Data pre-processing
Pre-processed data (clips + associated label/class information) are written to the filesystem for later consumption during model training. In addition to extracting clips from raw audio, the below interfaces also support the following audio pre-processing operations -
standardizing the sampling frequencies of all recordings,
application of low-pass, high-pass or band-pass filters, and
waveform normalization.
The parameters for pre-processing data are specified using a Python dictionary object that is passed as a parameter (named audio_settings
) to the below functions. The following keys are supported:
desired_fs (required) The target sampling frequency (in Hz). Audio files having other sampling frequencies will be resampled to this value. Note that upsampling from a lower sampling rate introduces frequency banding in the resulting audio.
clip_length (required) The duration of each audio segment (in seconds).

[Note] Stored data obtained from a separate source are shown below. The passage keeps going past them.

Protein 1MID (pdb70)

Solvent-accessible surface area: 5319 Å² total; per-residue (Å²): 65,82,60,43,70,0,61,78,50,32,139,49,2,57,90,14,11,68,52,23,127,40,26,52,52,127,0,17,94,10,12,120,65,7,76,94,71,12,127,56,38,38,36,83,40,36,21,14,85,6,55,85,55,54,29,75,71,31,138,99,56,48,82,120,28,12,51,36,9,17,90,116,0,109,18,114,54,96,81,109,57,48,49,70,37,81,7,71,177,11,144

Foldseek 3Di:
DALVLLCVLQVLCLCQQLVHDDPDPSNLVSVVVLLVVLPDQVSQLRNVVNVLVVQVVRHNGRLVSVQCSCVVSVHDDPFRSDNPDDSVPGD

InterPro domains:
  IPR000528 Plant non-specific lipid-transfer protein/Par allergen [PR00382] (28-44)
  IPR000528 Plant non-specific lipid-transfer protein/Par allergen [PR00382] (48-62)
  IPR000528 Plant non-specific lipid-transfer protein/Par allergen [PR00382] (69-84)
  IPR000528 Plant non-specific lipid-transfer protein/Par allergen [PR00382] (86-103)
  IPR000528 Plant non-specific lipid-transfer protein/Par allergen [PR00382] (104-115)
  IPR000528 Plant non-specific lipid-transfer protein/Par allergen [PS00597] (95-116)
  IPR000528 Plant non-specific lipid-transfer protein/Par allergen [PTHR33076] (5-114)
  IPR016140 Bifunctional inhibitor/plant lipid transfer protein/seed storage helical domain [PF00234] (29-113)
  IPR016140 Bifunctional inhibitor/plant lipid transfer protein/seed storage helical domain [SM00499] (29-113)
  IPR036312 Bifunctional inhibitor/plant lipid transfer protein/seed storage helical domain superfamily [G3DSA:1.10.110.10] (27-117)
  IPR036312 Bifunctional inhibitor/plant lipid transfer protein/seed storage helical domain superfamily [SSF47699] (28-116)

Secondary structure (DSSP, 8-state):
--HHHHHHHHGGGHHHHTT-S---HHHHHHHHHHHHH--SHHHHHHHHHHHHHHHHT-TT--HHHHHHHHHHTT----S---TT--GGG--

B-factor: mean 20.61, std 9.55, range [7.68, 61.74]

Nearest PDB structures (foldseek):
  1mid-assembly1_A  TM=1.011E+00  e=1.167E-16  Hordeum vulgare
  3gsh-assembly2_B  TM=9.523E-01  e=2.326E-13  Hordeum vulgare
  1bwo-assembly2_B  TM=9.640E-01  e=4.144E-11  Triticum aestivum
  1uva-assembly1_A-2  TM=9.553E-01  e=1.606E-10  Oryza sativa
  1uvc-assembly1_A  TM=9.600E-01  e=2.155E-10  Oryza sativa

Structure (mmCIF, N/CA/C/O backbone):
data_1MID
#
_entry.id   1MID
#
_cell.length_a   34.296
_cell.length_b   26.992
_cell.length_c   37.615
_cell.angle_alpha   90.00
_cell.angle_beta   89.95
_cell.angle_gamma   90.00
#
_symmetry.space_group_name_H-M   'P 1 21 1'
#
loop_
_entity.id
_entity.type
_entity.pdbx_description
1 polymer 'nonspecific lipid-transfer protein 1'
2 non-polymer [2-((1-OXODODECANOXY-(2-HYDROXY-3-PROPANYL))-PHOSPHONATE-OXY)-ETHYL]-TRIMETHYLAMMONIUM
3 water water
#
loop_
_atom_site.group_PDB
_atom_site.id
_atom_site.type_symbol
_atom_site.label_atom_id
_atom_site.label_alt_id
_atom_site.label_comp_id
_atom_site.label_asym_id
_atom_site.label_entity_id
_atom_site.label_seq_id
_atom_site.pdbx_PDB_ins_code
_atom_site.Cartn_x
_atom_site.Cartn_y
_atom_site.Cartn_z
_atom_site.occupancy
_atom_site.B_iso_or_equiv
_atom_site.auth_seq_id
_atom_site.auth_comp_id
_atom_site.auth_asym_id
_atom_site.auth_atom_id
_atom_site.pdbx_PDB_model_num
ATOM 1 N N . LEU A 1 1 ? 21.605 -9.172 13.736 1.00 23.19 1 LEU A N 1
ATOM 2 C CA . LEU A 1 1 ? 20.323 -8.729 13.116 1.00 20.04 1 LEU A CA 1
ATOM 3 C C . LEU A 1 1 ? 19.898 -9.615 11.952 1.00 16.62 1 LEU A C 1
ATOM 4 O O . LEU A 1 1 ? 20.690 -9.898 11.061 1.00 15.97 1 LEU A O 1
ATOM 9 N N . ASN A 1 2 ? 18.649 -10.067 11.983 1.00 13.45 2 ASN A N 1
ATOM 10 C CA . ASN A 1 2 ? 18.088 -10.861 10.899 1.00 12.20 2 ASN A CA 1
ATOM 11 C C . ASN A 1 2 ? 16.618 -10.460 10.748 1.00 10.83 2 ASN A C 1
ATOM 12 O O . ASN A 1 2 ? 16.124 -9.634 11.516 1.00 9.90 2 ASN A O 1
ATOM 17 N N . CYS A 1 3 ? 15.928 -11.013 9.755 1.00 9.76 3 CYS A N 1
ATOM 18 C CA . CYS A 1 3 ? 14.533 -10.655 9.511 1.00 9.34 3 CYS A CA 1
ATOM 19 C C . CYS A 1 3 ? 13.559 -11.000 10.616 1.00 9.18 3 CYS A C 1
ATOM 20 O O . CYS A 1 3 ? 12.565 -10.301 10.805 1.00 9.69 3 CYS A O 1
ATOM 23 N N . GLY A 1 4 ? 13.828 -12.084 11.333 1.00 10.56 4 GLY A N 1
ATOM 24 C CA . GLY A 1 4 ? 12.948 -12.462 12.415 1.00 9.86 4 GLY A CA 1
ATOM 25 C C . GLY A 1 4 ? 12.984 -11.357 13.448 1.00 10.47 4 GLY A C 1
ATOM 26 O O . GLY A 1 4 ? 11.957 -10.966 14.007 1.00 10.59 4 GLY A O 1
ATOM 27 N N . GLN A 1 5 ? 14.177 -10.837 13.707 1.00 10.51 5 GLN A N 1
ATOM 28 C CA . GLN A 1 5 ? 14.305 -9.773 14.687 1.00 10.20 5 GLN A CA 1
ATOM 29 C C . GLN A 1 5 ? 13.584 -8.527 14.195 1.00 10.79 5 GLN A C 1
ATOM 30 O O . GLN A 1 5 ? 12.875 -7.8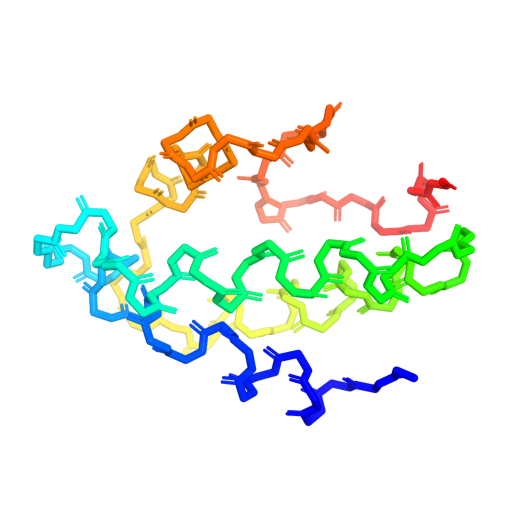75 14.959 1.00 11.27 5 GLN A O 1
ATOM 36 N N . VAL A 1 6 ? 13.751 -8.203 12.917 1.00 9.65 6 VAL A N 1
ATOM 37 C CA . VAL A 1 6 ? 13.082 -7.036 12.351 1.00 8.81 6 VAL A CA 1
ATOM 38 C C . VAL A 1 6 ? 11.565 -7.172 12.520 1.00 9.22 6 VAL A C 1
ATOM 39 O O . VAL A 1 6 ? 10.896 -6.227 12.933 1.00 9.00 6 VAL A O 1
ATOM 43 N N . ASP A 1 7 ? 11.026 -8.350 12.210 1.00 8.90 7 ASP A N 1
ATOM 44 C CA . ASP A 1 7 ? 9.592 -8.573 12.338 1.00 10.72 7 ASP A CA 1
ATOM 45 C C . ASP A 1 7 ? 9.120 -8.338 13.762 1.00 11.36 7 ASP A C 1
ATOM 46 O O . ASP A 1 7 ? 8.090 -7.702 13.983 1.00 13.02 7 ASP A O 1
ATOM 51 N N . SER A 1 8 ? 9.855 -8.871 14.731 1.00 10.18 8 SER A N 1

clip_advance (required) The amount (in seconds) of overlap between successive segments is controlled by this. If clip_advance equals clip_length, then the overlap between successive segments will be zero.
filterspec (optional) If specified, must be a 3-element ordered list/tuple specifying -
filter order (integer)
cutoff frequency(ies) (a 1-element or 2-element list/tuple)
filter type (string; one of ‘lowpass’, ‘highpass’ or ‘bandpass’)
If filter type is ‘bandpass’, the the cutoff frequency must be a 2-element list/tuple.
normalize_clips (optional; default: True) If True, will scale the waveform within each resulting clip to be in the range [-1.0, 1.0].